What you will do
All lines from the opening of the entries below through the line containing "ATOM 14 N N" must be output exactly as they appear, with no other lines.

┄┄┄┄┄┄┄┄┄┄┄┄┄┄┄┄┄┄┄┄

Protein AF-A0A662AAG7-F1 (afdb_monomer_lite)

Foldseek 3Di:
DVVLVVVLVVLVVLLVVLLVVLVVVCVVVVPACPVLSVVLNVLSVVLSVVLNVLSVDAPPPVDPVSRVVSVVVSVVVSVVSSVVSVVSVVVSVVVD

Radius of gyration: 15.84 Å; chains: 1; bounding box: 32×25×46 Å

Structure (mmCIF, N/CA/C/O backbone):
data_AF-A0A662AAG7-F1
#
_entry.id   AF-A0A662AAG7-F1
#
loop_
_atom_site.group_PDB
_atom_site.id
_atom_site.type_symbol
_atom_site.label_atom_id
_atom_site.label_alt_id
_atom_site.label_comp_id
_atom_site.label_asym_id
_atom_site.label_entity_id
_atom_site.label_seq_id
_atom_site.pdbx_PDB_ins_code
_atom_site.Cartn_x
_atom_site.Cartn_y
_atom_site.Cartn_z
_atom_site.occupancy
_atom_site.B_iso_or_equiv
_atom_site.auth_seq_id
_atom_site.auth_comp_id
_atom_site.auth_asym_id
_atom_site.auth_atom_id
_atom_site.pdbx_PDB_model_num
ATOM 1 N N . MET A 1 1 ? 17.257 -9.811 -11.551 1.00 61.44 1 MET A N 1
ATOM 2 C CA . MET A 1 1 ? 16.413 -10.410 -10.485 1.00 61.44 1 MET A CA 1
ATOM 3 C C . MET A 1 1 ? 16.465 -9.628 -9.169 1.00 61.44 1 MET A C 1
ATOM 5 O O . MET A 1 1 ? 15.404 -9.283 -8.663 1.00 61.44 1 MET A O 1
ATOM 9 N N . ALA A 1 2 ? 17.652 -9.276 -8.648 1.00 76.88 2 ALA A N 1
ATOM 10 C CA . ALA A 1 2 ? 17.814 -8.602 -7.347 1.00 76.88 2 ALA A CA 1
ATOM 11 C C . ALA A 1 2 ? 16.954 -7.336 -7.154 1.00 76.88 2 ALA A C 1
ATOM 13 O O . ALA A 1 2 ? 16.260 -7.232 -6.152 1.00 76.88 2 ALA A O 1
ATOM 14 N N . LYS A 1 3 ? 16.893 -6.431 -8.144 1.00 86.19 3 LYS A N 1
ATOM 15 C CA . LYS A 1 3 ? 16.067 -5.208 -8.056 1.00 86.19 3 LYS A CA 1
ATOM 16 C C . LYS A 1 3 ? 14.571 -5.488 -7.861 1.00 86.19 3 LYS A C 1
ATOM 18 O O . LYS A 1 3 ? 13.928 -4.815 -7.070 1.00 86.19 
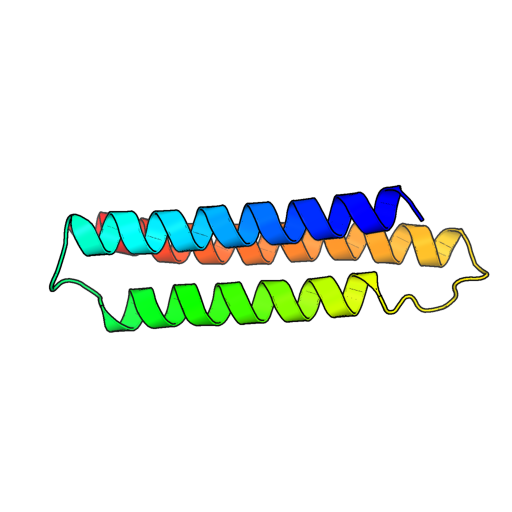3 LYS A O 1
ATOM 23 N N . ARG A 1 4 ? 14.024 -6.517 -8.525 1.00 89.75 4 ARG A N 1
ATOM 24 C CA . ARG A 1 4 ? 12.615 -6.921 -8.345 1.00 89.75 4 ARG A CA 1
ATOM 25 C C . ARG A 1 4 ? 12.387 -7.533 -6.968 1.00 89.75 4 ARG A C 1
ATOM 27 O O . ARG A 1 4 ? 11.353 -7.296 -6.362 1.00 89.75 4 ARG A O 1
ATOM 34 N N . ARG A 1 5 ? 13.349 -8.323 -6.477 1.00 92.56 5 ARG A N 1
ATOM 35 C CA . ARG A 1 5 ? 13.299 -8.884 -5.121 1.00 92.56 5 ARG A CA 1
ATOM 36 C C . ARG A 1 5 ? 13.290 -7.773 -4.072 1.00 92.56 5 ARG A C 1
ATOM 38 O O . ARG A 1 5 ? 12.488 -7.852 -3.155 1.00 92.56 5 ARG A O 1
ATOM 45 N N . ASN A 1 6 ? 14.139 -6.761 -4.236 1.00 94.00 6 ASN A N 1
ATOM 46 C CA . ASN A 1 6 ? 14.194 -5.615 -3.330 1.00 94.00 6 ASN A CA 1
ATOM 47 C C . ASN A 1 6 ? 12.884 -4.825 -3.377 1.00 94.00 6 ASN A C 1
ATOM 49 O O . ASN A 1 6 ? 12.261 -4.679 -2.343 1.00 94.00 6 ASN A O 1
ATOM 53 N N . LEU A 1 7 ? 12.365 -4.507 -4.568 1.00 95.06 7 LEU A N 1
ATOM 54 C CA . LEU A 1 7 ? 11.077 -3.817 -4.697 1.00 95.06 7 LEU A CA 1
ATOM 55 C C . LEU A 1 7 ? 9.920 -4.548 -3.996 1.00 95.06 7 LEU A C 1
ATOM 57 O O . LEU A 1 7 ? 9.087 -3.924 -3.355 1.00 95.06 7 LEU A O 1
ATOM 61 N N . LYS A 1 8 ? 9.861 -5.883 -4.069 1.00 96.94 8 LYS A N 1
ATOM 62 C CA . LYS A 1 8 ? 8.853 -6.643 -3.310 1.00 96.94 8 LYS A CA 1
ATOM 63 C C . LYS A 1 8 ? 9.031 -6.511 -1.798 1.00 96.94 8 LYS A C 1
ATOM 65 O O . LYS A 1 8 ? 8.036 -6.490 -1.084 1.00 96.94 8 LYS A O 1
ATOM 70 N N . LYS A 1 9 ? 10.278 -6.469 -1.313 1.00 97.50 9 LYS A N 1
ATOM 71 C CA . LYS A 1 9 ? 10.561 -6.219 0.104 1.00 97.50 9 LYS A CA 1
ATOM 72 C C . LYS A 1 9 ? 10.116 -4.815 0.494 1.00 97.50 9 LYS A C 1
ATOM 74 O O . LYS A 1 9 ? 9.446 -4.699 1.505 1.00 97.50 9 LYS A O 1
ATOM 79 N N . ASP A 1 10 ? 10.393 -3.818 -0.339 1.00 96.56 10 ASP A N 1
ATOM 80 C CA . ASP A 1 10 ? 9.989 -2.430 -0.098 1.00 96.56 10 ASP A CA 1
ATOM 81 C C . ASP A 1 10 ? 8.456 -2.306 -0.035 1.00 96.56 10 ASP A C 1
ATOM 83 O O . ASP A 1 10 ? 7.926 -1.704 0.890 1.00 96.56 10 ASP A O 1
ATOM 87 N N . ILE A 1 11 ? 7.727 -2.958 -0.954 1.00 98.00 11 ILE A N 1
ATOM 88 C CA . ILE A 1 11 ? 6.253 -3.022 -0.923 1.00 98.00 11 ILE A CA 1
ATOM 89 C C . ILE A 1 11 ? 5.757 -3.681 0.371 1.00 98.00 11 ILE A C 1
ATOM 91 O O . ILE A 1 11 ? 4.827 -3.179 0.999 1.00 98.00 11 ILE A O 1
ATOM 95 N N . ASN A 1 12 ? 6.356 -4.808 0.774 1.00 98.19 12 ASN A N 1
ATOM 96 C CA . ASN A 1 12 ? 5.979 -5.488 2.015 1.00 98.19 12 ASN A CA 1
ATOM 97 C C . ASN A 1 12 ? 6.253 -4.618 3.243 1.00 98.19 12 ASN A C 1
ATOM 99 O O . ASN A 1 12 ? 5.412 -4.575 4.129 1.00 98.19 12 ASN A O 1
ATOM 103 N N . TYR A 1 13 ? 7.406 -3.951 3.279 1.00 97.94 13 TYR A N 1
ATOM 104 C CA . TYR A 1 13 ? 7.815 -3.077 4.372 1.00 97.94 13 TYR A CA 1
ATOM 105 C C . TYR A 1 13 ? 6.840 -1.906 4.516 1.00 97.94 13 TYR A C 1
ATOM 107 O O . TYR A 1 13 ? 6.237 -1.744 5.565 1.00 97.94 13 TYR A O 1
ATOM 115 N N . LEU A 1 14 ? 6.560 -1.198 3.419 1.00 97.56 14 LEU A N 1
ATOM 116 C CA . LEU A 1 14 ? 5.586 -0.106 3.402 1.00 97.56 14 LEU A CA 1
ATOM 117 C C . LEU A 1 14 ? 4.188 -0.553 3.857 1.00 97.56 14 LEU A C 1
ATOM 119 O O . LEU A 1 14 ? 3.522 0.145 4.609 1.00 97.56 14 LEU A O 1
ATOM 123 N N . SER A 1 15 ? 3.741 -1.729 3.410 1.00 98.06 15 SER A N 1
ATOM 124 C CA . SER A 1 15 ? 2.435 -2.267 3.814 1.00 98.06 15 SER A CA 1
ATOM 125 C C . SER A 1 15 ? 2.406 -2.638 5.298 1.00 98.06 15 SER A C 1
ATOM 127 O O . SER A 1 15 ? 1.385 -2.457 5.954 1.00 98.06 15 SER A O 1
ATOM 129 N N . TYR A 1 16 ? 3.509 -3.184 5.815 1.00 98.19 16 TYR A N 1
ATOM 130 C CA . TYR A 1 16 ? 3.643 -3.532 7.224 1.00 98.19 16 TYR A CA 1
ATOM 131 C C . TYR A 1 16 ? 3.624 -2.283 8.102 1.00 98.19 16 TYR A C 1
ATOM 133 O O . TYR A 1 16 ? 2.883 -2.264 9.078 1.00 98.19 16 TYR A O 1
ATOM 141 N N . ASP A 1 17 ? 4.356 -1.237 7.718 1.00 97.44 17 ASP A N 1
ATOM 142 C CA . ASP A 1 17 ? 4.397 0.029 8.450 1.00 97.44 17 ASP A CA 1
ATOM 143 C C . ASP A 1 17 ? 2.996 0.652 8.567 1.00 97.44 17 ASP A C 1
ATOM 145 O O . ASP A 1 17 ? 2.562 0.974 9.669 1.00 97.44 17 ASP A O 1
ATOM 149 N N . ILE A 1 18 ? 2.238 0.729 7.464 1.00 97.50 18 ILE A N 1
ATOM 150 C CA . ILE A 1 18 ? 0.868 1.280 7.476 1.00 97.50 18 ILE A CA 1
ATOM 151 C C . ILE A 1 18 ? -0.062 0.458 8.385 1.00 97.50 18 ILE A C 1
ATOM 153 O O . ILE A 1 18 ? -0.830 1.020 9.164 1.00 97.50 18 ILE A O 1
ATOM 157 N N . ILE A 1 19 ? 0.002 -0.875 8.313 1.00 97.75 19 ILE A N 1
ATOM 158 C CA . ILE A 1 19 ? -0.824 -1.755 9.157 1.00 97.75 19 ILE A CA 1
ATOM 159 C C . ILE A 1 19 ? -0.416 -1.644 10.631 1.00 97.75 19 ILE A C 1
ATOM 
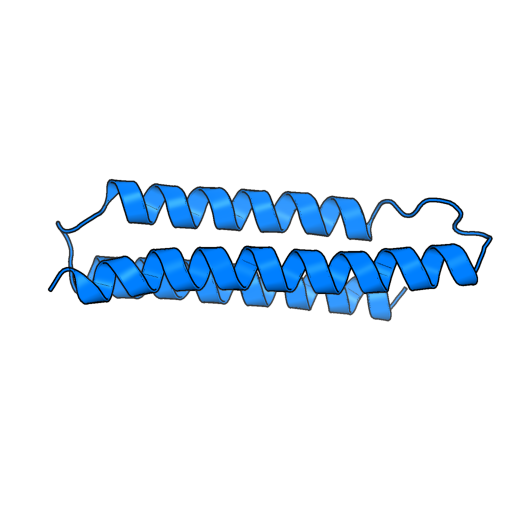161 O O . ILE A 1 19 ? -1.279 -1.653 11.507 1.00 97.75 19 ILE A O 1
ATOM 165 N N . SER A 1 20 ? 0.883 -1.535 10.914 1.00 97.12 20 SER A N 1
ATOM 166 C CA . SER A 1 20 ? 1.380 -1.336 12.273 1.00 97.12 20 SER A CA 1
ATOM 167 C C . SER A 1 20 ? 0.838 -0.037 12.857 1.00 97.12 20 SER A C 1
ATOM 169 O O . SER A 1 20 ? 0.372 -0.045 13.989 1.00 97.12 20 SER A O 1
ATOM 171 N N . GLU A 1 21 ? 0.827 1.047 12.080 1.00 95.12 21 GLU A N 1
ATOM 172 C CA . GLU A 1 21 ? 0.266 2.329 12.514 1.00 95.12 21 GLU A CA 1
ATOM 173 C C . GLU A 1 21 ? -1.242 2.231 12.789 1.00 95.12 21 GLU A C 1
ATOM 175 O O . GLU A 1 21 ? -1.726 2.739 13.797 1.00 95.12 21 GLU A O 1
ATOM 180 N N . CYS A 1 22 ? -1.983 1.491 11.958 1.00 95.12 22 CYS A N 1
ATOM 181 C CA . CYS A 1 22 ? -3.402 1.208 12.190 1.00 95.12 22 CYS A CA 1
ATOM 182 C C . CYS A 1 22 ? -3.639 0.485 13.527 1.00 95.12 22 CYS A C 1
ATOM 184 O O . CYS A 1 22 ? -4.564 0.825 14.266 1.00 95.12 22 CYS A O 1
ATOM 186 N N . PHE A 1 23 ? -2.808 -0.509 13.857 1.00 94.25 23 PHE A N 1
ATOM 187 C CA . PHE A 1 23 ? -2.899 -1.207 15.141 1.00 94.25 23 PHE A CA 1
ATOM 188 C C . PHE A 1 23 ? -2.493 -0.323 16.316 1.00 94.25 23 PHE A C 1
ATOM 190 O O . PHE A 1 23 ? -3.147 -0.381 17.355 1.00 94.25 23 PHE A O 1
ATOM 197 N N . THR A 1 24 ? -1.462 0.506 16.152 1.00 93.50 24 THR A N 1
ATOM 198 C CA . THR A 1 24 ? -1.059 1.498 17.153 1.00 93.50 24 THR A CA 1
ATOM 199 C C . THR A 1 24 ? -2.211 2.453 17.453 1.00 93.50 24 THR A C 1
ATOM 201 O O . THR A 1 24 ? -2.565 2.621 18.616 1.00 93.50 24 THR A O 1
ATOM 204 N N . TYR A 1 25 ? -2.855 3.013 16.424 1.00 91.88 25 TYR A N 1
ATOM 205 C CA . TYR A 1 25 ? -4.023 3.878 16.595 1.00 91.88 25 TYR A CA 1
ATOM 206 C C 
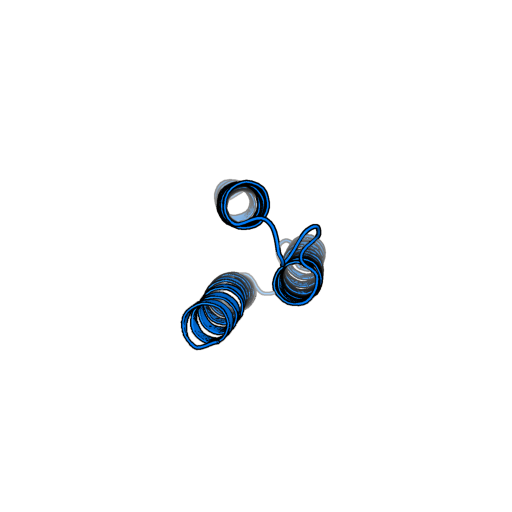. TYR A 1 25 ? -5.150 3.149 17.336 1.00 91.88 25 TYR A C 1
ATOM 208 O O . TYR A 1 25 ? -5.647 3.649 18.340 1.00 91.88 25 TYR A O 1
ATOM 216 N N . ASN A 1 26 ? -5.509 1.934 16.908 1.00 90.56 26 ASN A N 1
ATOM 217 C CA . ASN A 1 26 ? -6.567 1.162 17.566 1.00 90.56 26 ASN A CA 1
ATOM 218 C C . ASN A 1 26 ? -6.239 0.859 19.042 1.00 90.56 26 ASN A C 1
ATOM 220 O O . ASN A 1 26 ? -7.114 0.882 19.896 1.00 90.56 26 ASN A O 1
ATOM 224 N N . TYR A 1 27 ? -4.969 0.613 19.368 1.00 91.19 27 TYR A N 1
ATOM 225 C CA . TYR A 1 27 ? -4.543 0.381 20.748 1.00 91.19 27 TYR A CA 1
ATOM 226 C C . TYR A 1 27 ? -4.753 1.610 21.646 1.00 91.19 27 TYR A C 1
ATOM 228 O O . TYR A 1 27 ? -5.166 1.462 22.796 1.00 91.19 27 TYR A O 1
ATOM 236 N N . PHE A 1 28 ? -4.490 2.816 21.133 1.00 90.00 28 PHE A N 1
ATOM 237 C CA . PHE A 1 28 ? -4.718 4.058 21.878 1.00 90.00 28 PHE A CA 1
ATOM 238 C C . PHE A 1 28 ? -6.191 4.495 21.886 1.00 90.00 28 PHE A C 1
ATOM 240 O O . PHE A 1 28 ? -6.617 5.148 22.838 1.00 90.00 28 PHE A O 1
ATOM 247 N N . PHE A 1 29 ? -6.976 4.090 20.882 1.00 88.19 29 PHE A N 1
ATOM 248 C CA . PHE A 1 29 ? -8.383 4.467 20.711 1.00 88.19 29 PHE A CA 1
ATOM 249 C C . PHE A 1 29 ? -9.300 3.241 20.502 1.00 88.19 29 PHE A C 1
ATOM 251 O O . PHE A 1 29 ? -9.926 3.122 19.447 1.00 88.19 29 PHE A O 1
ATOM 258 N N . PRO A 1 30 ? -9.430 2.346 21.503 1.00 77.19 30 PRO A N 1
ATOM 259 C CA . PRO A 1 30 ? -9.971 0.983 21.354 1.00 77.19 30 PRO A CA 1
ATOM 260 C C . PRO A 1 30 ? -11.444 0.857 20.930 1.00 77.19 30 PRO A C 1
ATOM 262 O O . PRO A 1 30 ? -11.915 -0.252 20.703 1.00 77.19 30 PRO A O 1
ATOM 265 N N . GLU A 1 31 ? -12.174 1.965 20.795 1.00 76.12 31 GLU A N 1
ATOM 266 C CA . GLU A 1 31 ? -13.580 1.982 20.363 1.00 76.12 31 GLU A CA 1
ATOM 267 C C . GLU A 1 31 ? -13.871 3.077 19.318 1.00 76.12 31 GLU A C 1
ATOM 269 O O . GLU A 1 31 ? -15.022 3.296 18.936 1.00 76.12 31 GLU A O 1
ATOM 274 N N . LYS A 1 32 ? -12.840 3.781 18.823 1.00 77.75 32 LYS A N 1
ATOM 275 C CA . LYS A 1 32 ? -13.002 4.859 17.839 1.00 77.75 32 LYS A CA 1
ATOM 276 C C . LYS A 1 32 ? -12.627 4.350 16.453 1.00 77.75 32 LYS A C 1
ATOM 278 O O . LYS A 1 32 ? -11.520 3.870 16.234 1.00 77.75 32 LYS A O 1
ATOM 283 N N . ASN A 1 33 ? -13.529 4.527 15.487 1.00 84.56 33 ASN A N 1
ATOM 284 C CA . ASN A 1 33 ? -13.245 4.294 14.068 1.00 84.56 33 ASN A CA 1
ATOM 285 C C . ASN A 1 33 ? -12.810 2.851 13.711 1.00 84.56 33 ASN A C 1
ATOM 287 O O . ASN A 1 33 ? -12.186 2.661 12.669 1.00 84.56 33 ASN A O 1
ATOM 291 N N . GLU A 1 34 ? -13.155 1.832 14.511 1.00 88.81 34 GLU A N 1
ATOM 292 C CA . GLU A 1 34 ? -12.702 0.441 14.308 1.00 88.81 34 GLU A CA 1
ATOM 293 C C . GLU A 1 34 ? -12.973 -0.074 12.880 1.00 88.81 34 GLU A C 1
ATOM 295 O O . GLU A 1 34 ? -12.092 -0.655 12.244 1.00 88.81 34 GLU A O 1
ATOM 300 N N . ASP A 1 35 ? -14.163 0.194 12.336 1.00 91.38 35 ASP A N 1
ATOM 301 C CA . ASP A 1 35 ? -14.521 -0.208 10.972 1.00 91.38 35 ASP A CA 1
ATOM 302 C C . ASP A 1 35 ? -13.686 0.519 9.907 1.00 91.38 35 ASP A C 1
ATOM 304 O O . ASP A 1 35 ? -13.213 -0.119 8.963 1.00 91.38 35 ASP A O 1
ATOM 308 N N . LYS A 1 36 ? -13.418 1.822 10.089 1.00 92.31 36 LYS A N 1
ATOM 309 C CA . LYS A 1 36 ? -12.549 2.595 9.183 1.00 92.31 36 LYS A CA 1
ATOM 310 C C . LYS A 1 36 ? -11.108 2.067 9.233 1.00 92.31 36 LYS A C 1
ATOM 312 O O . LYS A 1 36 ? -10.469 1.911 8.197 1.00 92.31 36 LYS A O 1
ATOM 317 N N . ILE A 1 37 ? -10.600 1.715 10.417 1.00 94.19 37 ILE A N 1
ATOM 318 C CA . ILE A 1 37 ? -9.267 1.108 10.576 1.00 94.19 37 ILE A CA 1
ATOM 319 C C . ILE A 1 37 ? -9.205 -0.245 9.854 1.00 94.19 37 ILE A C 1
ATOM 321 O O . ILE A 1 37 ? -8.260 -0.512 9.108 1.00 94.19 37 ILE A O 1
ATOM 325 N N . LYS A 1 38 ? -10.218 -1.105 10.037 1.00 94.38 38 LYS A N 1
ATOM 326 C CA . LYS A 1 38 ? -10.318 -2.398 9.333 1.00 94.38 38 LYS A CA 1
ATOM 327 C C . LYS A 1 38 ? -10.340 -2.217 7.817 1.00 94.38 38 LYS A C 1
ATOM 329 O O . LYS A 1 38 ? -9.722 -3.012 7.099 1.00 94.38 38 LYS A O 1
ATOM 334 N N . GLU A 1 39 ? -11.019 -1.185 7.325 1.00 96.44 39 GLU A N 1
ATOM 335 C CA . GLU A 1 39 ? -11.039 -0.834 5.907 1.00 96.44 39 GLU A CA 1
ATOM 336 C C . GLU A 1 39 ? -9.643 -0.431 5.408 1.00 96.44 39 GLU A C 1
ATOM 338 O O . GLU A 1 39 ? -9.156 -1.025 4.443 1.00 96.44 39 GLU A O 1
ATOM 343 N N . ILE A 1 40 ? -8.939 0.464 6.113 1.00 96.81 40 ILE A N 1
ATOM 344 C CA . ILE A 1 40 ? -7.571 0.889 5.760 1.00 96.81 40 ILE A CA 1
ATOM 345 C C . ILE A 1 40 ? -6.607 -0.308 5.742 1.00 96.81 40 ILE A C 1
ATOM 347 O O . ILE A 1 40 ? -5.821 -0.467 4.800 1.00 96.81 40 ILE A O 1
ATOM 351 N N . ILE A 1 41 ? -6.683 -1.205 6.732 1.00 97.62 41 ILE A N 1
ATOM 352 C CA . ILE A 1 41 ? -5.881 -2.440 6.764 1.00 97.62 41 ILE A CA 1
ATOM 353 C C . ILE A 1 41 ? -6.194 -3.312 5.541 1.00 97.62 41 ILE A C 1
ATOM 355 O O . ILE A 1 41 ? -5.283 -3.794 4.858 1.00 97.62 41 ILE A O 1
ATOM 359 N N . THR A 1 42 ? -7.478 -3.499 5.232 1.00 98.12 42 THR A N 1
ATOM 360 C CA . THR A 1 42 ? -7.928 -4.307 4.091 1.00 98.12 42 THR A CA 1
ATOM 361 C C . THR A 1 42 ? -7.415 -3.740 2.768 1.00 98.12 42 THR A C 1
ATOM 363 O O . THR A 1 42 ? -6.865 -4.481 1.945 1.00 98.12 42 THR A O 1
ATOM 366 N N . GLU A 1 43 ? -7.534 -2.429 2.566 1.00 98.12 43 GLU A N 1
ATOM 367 C CA . GLU A 1 43 ? -7.040 -1.753 1.367 1.00 98.12 43 GLU A CA 1
ATOM 368 C C . GLU A 1 43 ? -5.512 -1.781 1.275 1.00 98.12 43 GLU A C 1
ATOM 370 O O . GLU A 1 43 ? -4.965 -1.981 0.186 1.00 98.12 43 GLU A O 1
ATOM 375 N N . THR A 1 44 ? -4.805 -1.719 2.404 1.00 98.44 44 THR A N 1
ATOM 376 C CA . THR A 1 44 ? -3.347 -1.893 2.450 1.00 98.44 44 THR A CA 1
ATOM 377 C C . THR A 1 44 ? -2.935 -3.298 1.996 1.00 98.44 44 THR A C 1
ATOM 379 O O . THR A 1 44 ? -2.025 -3.452 1.175 1.00 98.44 44 THR A O 1
ATOM 382 N N . VAL A 1 45 ? -3.636 -4.348 2.441 1.00 98.38 45 VAL A N 1
ATOM 383 C CA . VAL A 1 45 
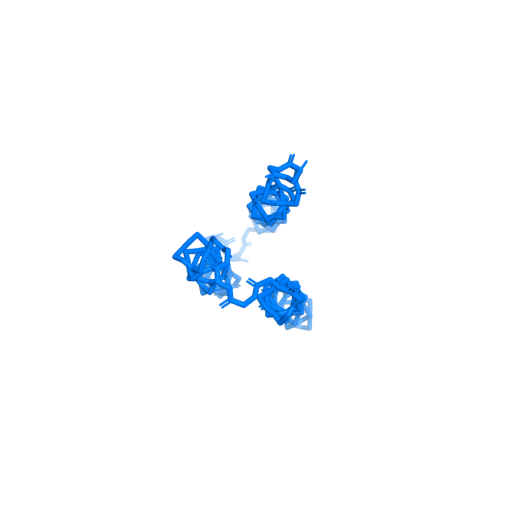? -3.377 -5.728 1.991 1.00 98.38 45 VAL A CA 1
ATOM 384 C C . VAL A 1 45 ? -3.692 -5.900 0.502 1.00 98.38 45 VAL A C 1
ATOM 386 O O . VAL A 1 45 ? -2.920 -6.540 -0.225 1.00 98.38 45 VAL A O 1
ATOM 389 N N . LYS A 1 46 ? -4.794 -5.320 0.011 1.00 98.38 46 LYS A N 1
ATOM 390 C CA . LYS A 1 46 ? -5.130 -5.335 -1.422 1.00 98.38 46 LYS A CA 1
ATOM 391 C C . LYS A 1 46 ? -4.061 -4.625 -2.247 1.00 98.38 46 LYS A C 1
ATOM 393 O O . LYS A 1 46 ? -3.595 -5.195 -3.235 1.00 98.38 46 LYS A O 1
ATOM 398 N N . MET A 1 47 ? -3.627 -3.440 -1.814 1.00 98.19 47 MET A N 1
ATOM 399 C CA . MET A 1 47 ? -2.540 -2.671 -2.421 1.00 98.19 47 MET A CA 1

┄┄┄┄┄┄┄┄┄┄┄┄┄┄┄┄┄┄┄┄

Your response
Protein AF-A0A662AAG7-F1 (afdb_monomer_lite)

Foldseek 3Di:
DVVLVVVLVVLVVLLVVLLVVLVVVCVVVVPACPVLSVVLNVLSVVLSVVLNVLSVDAPPPVDPVSRVVSVVVSVVVSVVSSVVSVVSVVVSVVVD

Radius of gyration: 15.84 Å; chains: 1; bounding box: 32×25×46 Å

Structure (mmCIF, N/CA/C/O backbone):
data_AF-A0A662AAG7-F1
#
_entry.id   AF-A0A662AAG7-F1
#
loop_
_atom_site.group_PDB
_atom_site.id
_atom_site.type_symbol
_atom_site.label_atom_id
_atom_site.label_alt_id
_atom_site.label_comp_id
_atom_site.label_asym_id
_atom_site.label_entity_id
_atom_site.label_seq_id
_atom_site.pdbx_PDB_ins_code
_atom_site.Cartn_x
_atom_site.Cartn_y
_atom_site.Cartn_z
_atom_site.occupancy
_atom_site.B_iso_or_equiv
_atom_site.auth_seq_id
_atom_site.auth_comp_id
_atom_site.auth_asym_id
_atom_site.auth_atom_id
_atom_site.pdbx_PDB_model_num
ATOM 1 N N . MET A 1 1 ? 17.257 -9.811 -11.551 1.00 61.44 1 MET A N 1
ATOM 2 C CA . MET A 1 1 ? 16.413 -10.410 -10.485 1.00 61.44 1 MET A CA 1
ATOM 3 C C . MET A 1 1 ? 16.465 -9.628 -9.169 1.00 61.44 1 MET A C 1
ATOM 5 O O . MET A 1 1 ? 15.404 -9.283 -8.663 1.00 61.44 1 MET A O 1
ATOM 9 N N . ALA A 1 2 ? 17.652 -9.276 -8.648 1.00 76.88 2 ALA A N 1
ATOM 10 C CA . ALA A 1 2 ? 17.814 -8.602 -7.347 1.00 76.88 2 ALA A CA 1
ATOM 11 C C . ALA A 1 2 ? 16.954 -7.336 -7.154 1.00 76.88 2 ALA A C 1
ATOM 13 O O . ALA A 1 2 ? 16.260 -7.232 -6.152 1.00 76.88 2 ALA A O 1
ATOM 14 N N . LYS A 1 3 ? 16.893 -6.431 -8.144 1.00 86.19 3 LYS A N 1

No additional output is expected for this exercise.